Current practice is to use the so-called type II phase locked loop architecture. This means that two integrators are present inside the loop, which causes the phase error signal to be controlled to be zero in steady state for input phase signals representing a step or a ramp. This phase error signal is usually represented by a pulse width modulated (PWM) square wave signal at the reference frequency. Any residual phase error will cause the tuning signal of the adjustable frequency oscillator to be modulated by a filtered representation of this pulse width modulated signal, visible as spurious components in the output spectrum at offset frequencies that are positive and negative multiples of the reference frequency. In steady state, the pulse width will be zero (or very near zero) and the control signal will have very limited energy at the harmonics of the reference frequency.
A type II PLL is very effective in suppression of the spurious components that are commonly referred to as reference spurs. The reference spurs are eliminated at their source (i.e. the steady state phase error) thanks to the two integrators in the loop. Unfortunately, this brings the control system on the brink of instability and the common remedy is to introduce a zero in the loop transfer function at an appropriate frequency such that the phase margin is sufficient for stable operation. This zero is also present in the closed loop transfer function, which causes overshoot in the step response. This has adverse effects on the settling time.

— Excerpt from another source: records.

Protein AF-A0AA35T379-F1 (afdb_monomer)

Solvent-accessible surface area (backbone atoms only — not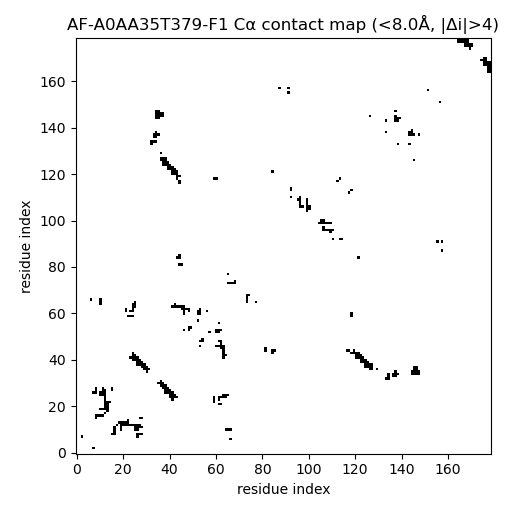 comparable to full-atom values): 11051 Å² total; per-residue (Å²): 133,84,78,53,71,67,61,48,47,73,38,15,14,28,91,82,20,80,87,36,89,33,79,70,36,16,24,45,72,65,50,82,87,51,28,51,40,40,27,35,39,32,39,54,69,86,45,57,78,80,36,71,49,38,67,64,64,39,86,88,45,50,44,56,59,71,70,58,82,86,44,90,61,29,65,60,48,51,55,50,52,54,51,50,50,51,54,53,48,53,52,51,50,53,52,52,26,52,49,25,43,76,72,76,43,56,51,64,70,62,44,87,68,56,69,85,81,42,92,58,72,51,71,53,76,45,71,66,89,79,69,85,80,74,47,70,82,18,53,55,98,93,40,78,44,50,57,74,92,80,78,81,93,59,99,74,86,89,84,83,63,85,88,55,81,85,57,64,48,74,46,98,88,70,50,74,43,80,114

Organism: Geodia barretti (NCBI:txid519541)

InterPro domains:
  IPR027443 Isopenicillin N synthase-like superfamily [G3DSA:2.60.120.330] (1-179)

pLDDT: mean 93.62, std 4.51, range [55.59, 98.5]

Foldseek 3Di:
DDDDPVQQQVQDACVSPVVHPHNPFGKDAADPQAQQGKIKGKDDAQDDCPPPCNVVVPPLPHHHRFGDPPDPCRVVVVVVVNVVNVVVLVVVLQVVLVVCVVVVHHSCPCVVQRPDGHSDMDMDMDHDDHDPPQHPNQDDPNDGHNDDDDDDPDPDDDDDPVPDWDDWDQDPVRDIDTD

Structure (mmCIF, N/CA/C/O backbone):
data_AF-A0AA35T379-F1
#
_entry.id   AF-A0AA35T379-F1
#
loop_
_atom_site.group_PDB
_atom_site.id
_atom_site.type_symbol
_atom_site.label_atom_id
_atom_site.label_alt_id
_atom_site.label_comp_id
_atom_site.label_asym_id
_atom_site.label_entity_id
_atom_site.label_seq_id
_atom_site.pdbx_PDB_ins_code
_atom_site.Cartn_x
_atom_site.Cartn_y
_atom_site.Cartn_z
_atom_site.occupancy
_atom_site.B_iso_or_equiv
_atom_site.auth_seq_id
_atom_site.auth_comp_id
_atom_site.auth_asym_id
_atom_site.auth_atom_id
_atom_site.pdbx_PDB_model_num
ATOM 1 N N . MET A 1 1 ? 18.368 -9.866 -6.117 1.00 55.59 1 MET A N 1
ATOM 2 C CA . MET A 1 1 ? 18.689 -8.861 -7.158 1.00 55.59 1 MET A CA 1
ATOM 3 C C . MET A 1 1 ? 17.432 -8.035 -7.396 1.00 55.59 1 MET A C 1
ATOM 5 O O . MET A 1 1 ? 16.357 -8.618 -7.359 1.00 55.59 1 MET A O 1
ATOM 9 N N . ALA A 1 2 ? 17.532 -6.713 -7.554 1.00 83.94 2 ALA A N 1
ATOM 10 C CA . ALA A 1 2 ? 16.359 -5.874 -7.821 1.00 83.94 2 ALA A CA 1
ATOM 11 C C . ALA A 1 2 ? 15.803 -6.139 -9.233 1.00 83.94 2 ALA A C 1
ATOM 13 O O . ALA A 1 2 ? 16.574 -6.425 -10.150 1.00 83.94 2 ALA A O 1
ATOM 14 N N . LEU A 1 3 ? 14.480 -6.043 -9.408 1.00 90.38 3 LEU A N 1
ATOM 15 C CA . LEU A 1 3 ? 13.840 -6.192 -10.719 1.00 90.38 3 LEU A CA 1
ATOM 16 C C . LEU A 1 3 ? 14.243 -5.047 -11.658 1.00 90.38 3 LEU A C 1
ATOM 18 O O . LEU A 1 3 ? 14.372 -3.895 -11.233 1.00 90.38 3 LEU A O 1
ATOM 22 N N . SER A 1 4 ? 14.389 -5.349 -12.951 1.00 92.56 4 SER A N 1
ATOM 23 C CA . SER A 1 4 ? 14.614 -4.319 -13.968 1.00 92.56 4 SER A CA 1
ATOM 24 C C . SER A 1 4 ? 13.408 -3.374 -14.061 1.00 92.56 4 SER A C 1
ATOM 26 O O . SER A 1 4 ? 12.286 -3.716 -13.678 1.00 92.56 4 SER A O 1
ATOM 28 N N . LYS A 1 5 ? 13.616 -2.160 -14.587 1.00 92.69 5 LYS A N 1
ATOM 29 C CA . LYS A 1 5 ? 12.510 -1.216 -14.827 1.00 92.69 5 LYS A CA 1
ATOM 30 C C . LYS A 1 5 ? 11.450 -1.814 -15.757 1.00 92.69 5 LYS A C 1
ATOM 32 O O . LYS A 1 5 ? 10.268 -1.633 -15.503 1.00 92.69 5 LYS A O 1
ATOM 37 N N . GLU A 1 6 ? 11.872 -2.543 -16.784 1.00 94.50 6 GLU A N 1
ATOM 38 C CA . GLU A 1 6 ? 10.975 -3.207 -17.732 1.00 94.50 6 GLU A CA 1
ATOM 39 C C . GLU A 1 6 ? 10.063 -4.224 -17.037 1.00 94.50 6 GLU A C 1
ATOM 41 O O . GLU A 1 6 ? 8.846 -4.154 -17.192 1.00 94.50 6 GLU A O 1
ATOM 46 N N . ILE A 1 7 ? 10.627 -5.085 -16.182 1.00 94.44 7 ILE A N 1
ATOM 47 C CA . ILE A 1 7 ? 9.837 -6.057 -15.415 1.00 94.44 7 ILE A CA 1
ATOM 48 C C . ILE A 1 7 ? 8.898 -5.338 -14.443 1.00 94.44 7 ILE A C 1
ATOM 50 O O . ILE A 1 7 ? 7.742 -5.713 -14.324 1.00 94.44 7 ILE A O 1
ATOM 54 N N . ARG A 1 8 ? 9.339 -4.279 -13.755 1.00 95.50 8 ARG A N 1
ATOM 55 C CA . ARG A 1 8 ? 8.438 -3.530 -12.859 1.00 95.50 8 ARG A CA 1
ATOM 56 C C . ARG A 1 8 ? 7.264 -2.908 -13.617 1.00 95.50 8 ARG A C 1
ATOM 58 O O . ARG A 1 8 ? 6.131 -2.993 -13.158 1.00 95.50 8 ARG A O 1
ATOM 65 N N . MET A 1 9 ? 7.521 -2.333 -14.790 1.00 96.69 9 MET A N 1
ATOM 66 C CA . MET A 1 9 ? 6.480 -1.729 -15.622 1.00 96.69 9 MET A CA 1
ATOM 67 C C . MET A 1 9 ? 5.517 -2.760 -16.223 1.00 96.69 9 MET A C 1
ATOM 69 O O . MET A 1 9 ? 4.345 -2.435 -16.401 1.00 96.69 9 MET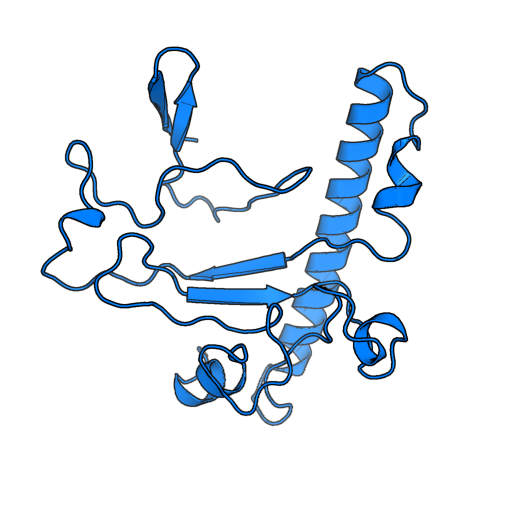 A O 1
ATOM 73 N N . SER A 1 10 ? 5.950 -4.001 -16.480 1.00 95.75 10 SER A N 1
ATOM 74 C CA . SER A 1 10 ? 5.025 -5.061 -16.909 1.00 95.75 10 SER A CA 1
ATOM 75 C C . SER A 1 10 ? 4.016 -5.432 -15.815 1.00 95.75 10 SER A C 1
ATOM 77 O O . SER A 1 10 ? 2.892 -5.814 -16.130 1.00 95.75 10 SER A O 1
ATOM 79 N N . LEU A 1 11 ? 4.369 -5.219 -14.542 1.00 96.75 11 LEU A N 1
ATOM 80 C CA . LEU A 1 11 ? 3.487 -5.399 -13.383 1.00 96.75 11 LEU A CA 1
ATOM 81 C C . LEU A 1 11 ? 2.596 -4.181 -13.095 1.00 96.75 11 LEU A C 1
ATOM 83 O O . LEU A 1 11 ? 1.857 -4.188 -12.107 1.00 96.75 11 LEU A O 1
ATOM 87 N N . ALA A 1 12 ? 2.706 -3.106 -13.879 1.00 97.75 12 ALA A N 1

An application for a phase locked loop is as a frequency synthesizer within the transmitter/receiver for a Digital Enhanced Cordless Telecommunications (DECT) device. DECT is a digital communication standard that is primarily used in cordless telephone systems. DECT is used primarily in home and small office systems, but is also available in many PBX systems for medium and large businesses. DECT can also be used for purposes other than cordless phones such as baby monitors, remote controls for industrial applications. The DECT cordless telephone protocol uses a time division duplex (TDD), time division multiple access (TDMA), and/or a frequency division multiple access (FDMA) protocol. The system choices that were made at its inception have made it very difficult to use all the available time slots and all ten of the available frequencies. A fixed part splits up its time to transmit one time and receive one time per 10 ms to/from one or more portable transmitter/receiver devices. The 10 ms (representing 11,520 data symbol times) frame is divided in 24 slots (12 for transmit and 12 for receive). In principle, a single fixed transmitter/receiver device can be connected to 12 portable transmitter/receiver devices simultaneously. Each of the 480 symbol slots is divided into a payload of 424 symbols and a guard space of 56 symbols (roughly 48.6 μs). This guard space was meant to separate the transmissions of separate portable transmitter/receiver devices in time sufficiently to not interfere with each other. But it is generally too short for the synthesizer in the fixed transmitter/receiver device to tune to a new frequency. Originally the idea was that the fixed transmitter/receiver device would use one or more slots of blind spots to perform that tuning cycle. If the synthesizer cannot tune in less than 465 μs, two active slots must be sacrificed. However, if the synthesizer can be tuned in less than 465 μs, one of the active slots is now sacrificed. But that means that only the even or the odd slots can be used, reducing the number of portable transmitter/receiver devices that can connect to a single fixed transmitter/receiver device to six from twelve.